Statistical Inference

Bootstrap Analysis

# Bootstrap confidence intervals for model parameters
boot = tna.bootstrap_tna(df, n_boot=1000, ci=0.95, seed=42)

# Get summary with CIs for all edges
summary = boot.summary()

# Find significant edges
sig_edges = boot.significant_edges(threshold=0)

# Bootstrap centrality measures
cent_ci = tna.bootstrap_centralities(
    df,
    measures=['OutStrength', 'InStrength', 'Betweenness'],
    n_boot=1000,
    ci=0.95
)

Permutation Tests

# Compare two groups
result = tna.permutation_test(
    group1_df, group2_df,
    n_perm=1000,
    statistic='weights',  # or 'density', 'centrality'
    alternative='two-sided',
    seed=42
)
print(f"P-value: {result.p_value}")
print(f"Significant: {result.is_significant(0.05)}")

# Edge-wise comparison with multiple testing correction
edges = tna.permutation_test_edges(
    group1_df, group2_df,
    n_perm=1000,
    correction='fdr'  # or 'bonferroni', 'none'
)

Confidence Intervals

# Percentile method
ci = tna.confidence_interval(boot_samples, ci=0.95, method='percentile')

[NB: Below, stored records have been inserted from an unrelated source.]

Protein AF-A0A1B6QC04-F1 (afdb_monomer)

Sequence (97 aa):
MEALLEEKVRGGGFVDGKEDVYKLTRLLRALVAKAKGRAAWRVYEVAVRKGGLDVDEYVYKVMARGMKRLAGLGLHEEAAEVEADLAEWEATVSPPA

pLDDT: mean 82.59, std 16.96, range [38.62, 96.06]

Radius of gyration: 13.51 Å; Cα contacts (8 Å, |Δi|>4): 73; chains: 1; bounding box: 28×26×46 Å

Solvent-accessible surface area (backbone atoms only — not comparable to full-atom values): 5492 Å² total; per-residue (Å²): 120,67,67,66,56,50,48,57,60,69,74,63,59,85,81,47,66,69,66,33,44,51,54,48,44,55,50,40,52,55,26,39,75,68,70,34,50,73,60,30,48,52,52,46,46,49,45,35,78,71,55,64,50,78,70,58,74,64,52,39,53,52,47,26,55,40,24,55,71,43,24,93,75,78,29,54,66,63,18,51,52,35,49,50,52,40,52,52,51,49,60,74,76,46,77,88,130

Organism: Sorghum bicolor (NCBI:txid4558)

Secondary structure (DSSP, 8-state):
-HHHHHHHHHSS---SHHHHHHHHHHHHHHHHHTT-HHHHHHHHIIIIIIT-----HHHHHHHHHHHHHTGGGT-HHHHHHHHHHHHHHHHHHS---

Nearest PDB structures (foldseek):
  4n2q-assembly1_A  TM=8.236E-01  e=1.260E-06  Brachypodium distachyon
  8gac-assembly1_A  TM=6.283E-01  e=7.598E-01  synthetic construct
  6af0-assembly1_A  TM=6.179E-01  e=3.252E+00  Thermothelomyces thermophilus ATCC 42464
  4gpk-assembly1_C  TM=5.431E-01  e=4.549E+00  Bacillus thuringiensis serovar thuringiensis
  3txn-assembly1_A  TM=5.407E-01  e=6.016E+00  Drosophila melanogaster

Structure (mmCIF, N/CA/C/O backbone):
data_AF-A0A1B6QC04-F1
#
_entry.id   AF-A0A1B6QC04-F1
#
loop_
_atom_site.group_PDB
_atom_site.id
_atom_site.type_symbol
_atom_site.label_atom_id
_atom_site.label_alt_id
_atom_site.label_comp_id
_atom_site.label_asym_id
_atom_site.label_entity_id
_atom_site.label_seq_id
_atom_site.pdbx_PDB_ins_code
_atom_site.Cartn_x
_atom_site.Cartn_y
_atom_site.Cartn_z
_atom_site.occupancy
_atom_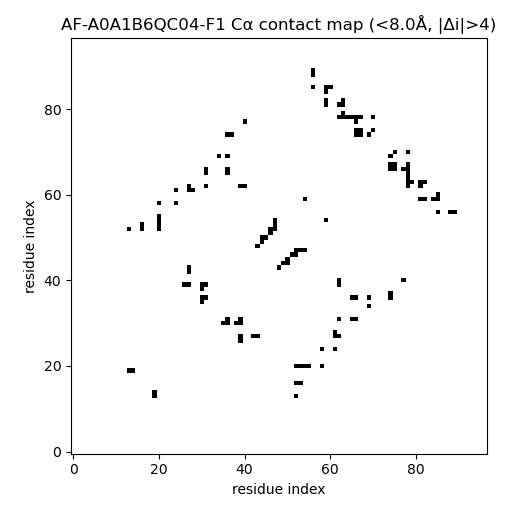site.B_iso_or_equiv
_atom_site.auth_seq_id
_atom_site.auth_comp_id
_atom_site.auth_asym_id
_atom_site.auth_atom_id
_atom_site.pdbx_PDB_model_num
ATOM 1 N N . MET A 1 1 ? -2.970 -7.015 -23.574 1.00 44.75 1 MET A N 1
ATOM 2 C CA . MET A 1 1 ? -2.426 -7.201 -22.205 1.00 44.75 1 MET A CA 1
ATOM 3 C C . MET A 1 1 ? -3.475 -6.903 -21.132 1.00 44.75 1 MET A C 1
ATOM 5 O O . MET A 1 1 ? -3.406 -7.513 -20.074 1.00 44.75 1 MET A O 1
ATOM 9 N N . GLU A 1 2 ? -4.464 -6.043 -21.414 1.00 42.28 2 GLU A N 1
ATOM 10 C CA . GLU A 1 2 ? -5.603 -5.746 -20.523 1.00 42.28 2 GLU A CA 1
ATOM 11 C C . GLU A 1 2 ? -6.503 -6.965 -20.245 1.00 42.28 2 GLU A C 1
ATOM 13 O O . GLU A 1 2 ? -6.874 -7.199 -19.099 1.00 42.28 2 GLU A O 1
ATOM 18 N N . ALA A 1 3 ? -6.718 -7.832 -21.240 1.00 45.12 3 ALA A N 1
ATOM 19 C CA . ALA A 1 3 ? -7.592 -9.003 -21.112 1.00 45.12 3 ALA A CA 1
ATOM 20 C C . ALA A 1 3 ? -7.188 -10.013 -20.011 1.00 45.12 3 ALA A C 1
ATOM 22 O O . ALA A 1 3 ? -8.053 -10.633 -19.403 1.00 45.12 3 ALA A O 1
ATOM 23 N N . LEU A 1 4 ? -5.890 -10.161 -19.702 1.00 38.62 4 LEU A N 1
ATOM 24 C CA . LEU A 1 4 ? -5.418 -11.116 -18.683 1.00 38.62 4 LEU A CA 1
ATOM 25 C C . LEU A 1 4 ? -5.643 -10.603 -17.246 1.00 38.62 4 LEU A C 1
ATOM 27 O O . LEU A 1 4 ? -5.773 -11.387 -16.307 1.00 38.62 4 LEU A O 1
ATOM 31 N N . LEU A 1 5 ? -5.647 -9.278 -17.064 1.00 49.25 5 LEU A N 1
ATOM 32 C CA . LEU A 1 5 ? -5.950 -8.658 -15.773 1.00 49.25 5 LEU A CA 1
ATOM 33 C C . LEU A 1 5 ? -7.463 -8.631 -15.538 1.00 49.25 5 LEU A C 1
ATOM 35 O O . LEU A 1 5 ? -7.896 -8.945 -14.434 1.00 49.25 5 LEU A O 1
ATOM 39 N N . GLU A 1 6 ? -8.257 -8.365 -16.579 1.00 48.47 6 GLU A N 1
ATOM 40 C CA . GLU A 1 6 ? -9.719 -8.487 -16.513 1.00 48.47 6 GLU A CA 1
ATOM 41 C C . GLU A 1 6 ? -10.179 -9.917 -16.207 1.00 48.47 6 GLU A C 1
ATOM 43 O O . GLU A 1 6 ? -11.079 -10.098 -15.391 1.00 48.47 6 GLU A O 1
ATOM 48 N N . GLU A 1 7 ? -9.548 -10.941 -16.792 1.00 44.62 7 GLU A N 1
ATOM 49 C CA . GLU A 1 7 ? -9.905 -12.343 -16.529 1.00 44.62 7 GLU A CA 1
ATOM 50 C C . GLU A 1 7 ? -9.676 -12.737 -1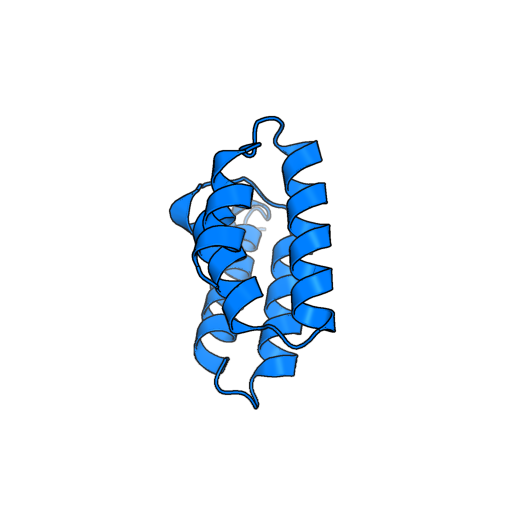5.060 1.00 44.62 7 GLU A C 1
ATOM 52 O O . GLU A 1 7 ? -10.520 -13.401 -14.455 1.00 44.62 7 GLU A O 1
ATOM 57 N N . LYS A 1 8 ? -8.589 -12.263 -14.435 1.00 49.06 8 L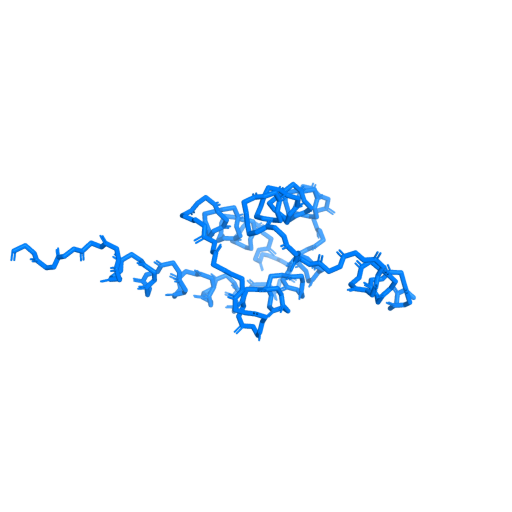YS A N 1
ATOM 58 C CA . LYS A 1 8 ? -8.326 -12.531 -13.010 1.00 49.06 8 LYS A CA 1
ATOM 59 C C . LYS A 1 8 ? -9.250 -11.782 -12.057 1.00 49.06 8 LYS A C 1
ATOM 61 O O . LYS A 1 8 ? -9.529 -12.303 -10.985 1.00 49.06 8 LYS A O 1
ATOM 66 N N . VAL A 1 9 ? -9.719 -10.594 -12.436 1.00 51.16 9 VAL A N 1
ATOM 67 C CA . VAL A 1 9 ? -10.708 -9.835 -11.652 1.00 51.16 9 VAL A CA 1
ATOM 68 C C . VAL A 1 9 ? -12.113 -10.440 -11.805 1.00 51.16 9 VAL A C 1
ATOM 70 O O . VAL A 1 9 ? -12.912 -10.371 -10.877 1.00 51.16 9 VAL A O 1
ATOM 73 N N . ARG A 1 10 ? -12.411 -11.084 -12.944 1.00 48.47 10 ARG A N 1
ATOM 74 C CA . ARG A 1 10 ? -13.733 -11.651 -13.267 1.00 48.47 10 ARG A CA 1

# BCa method (bias-corrected and accelerated)
ci = tna.bca_ci(data, boot_samples, statistic_func=np.mean, ci=0.95)

Visualization

Network Plots

# Basic network plot
tna.plot_network(model)

# Customized network
tna.plot_network(
    model,
    layout='circular',           # or 'spring', 'kamada_kawai'
    node_size='OutStrength',     # Size by centrality
    edge_threshold=0.05,         # Hide weak edges
    node_color='steelblue',
    edge_cmap='Blues'
)

# Network with bootstrap confidence intervals
tna.plot_network_ci(boot, edge_alpha='significance')

Centrality Plots

# Bar charts for centralities
tna.plot_centralities(
    cent,
    measures=['OutStrength', 'InStrength', 'Betweenness'],
    ncol=3
)

Heatmap

# Transition matrix heatmap
tna.plot_heatmap(model, cmap='Blues', annotate=True)

Model Comparison

# Side-by-side comparison of two models
tna.plot_comparison(
    model1, model2,
    plot_type='heatmap',
    labels=('Group 1', 'Group 2')
)

Sequence Visualization

# State distribution over time
tna.plot_sequences(df, plot_type='distribution')

# State frequencies
tna.plot_frequencies(df)

# Histogram of sequence lengths
tna.plot_histogram(df)

Statistical Plots

# Bootstrap distribution
tna.plot_bootstrap(boot, plot_type='weights')
tna.plot_bootstrap(boot, plot_type='centrality', measure='OutStrength')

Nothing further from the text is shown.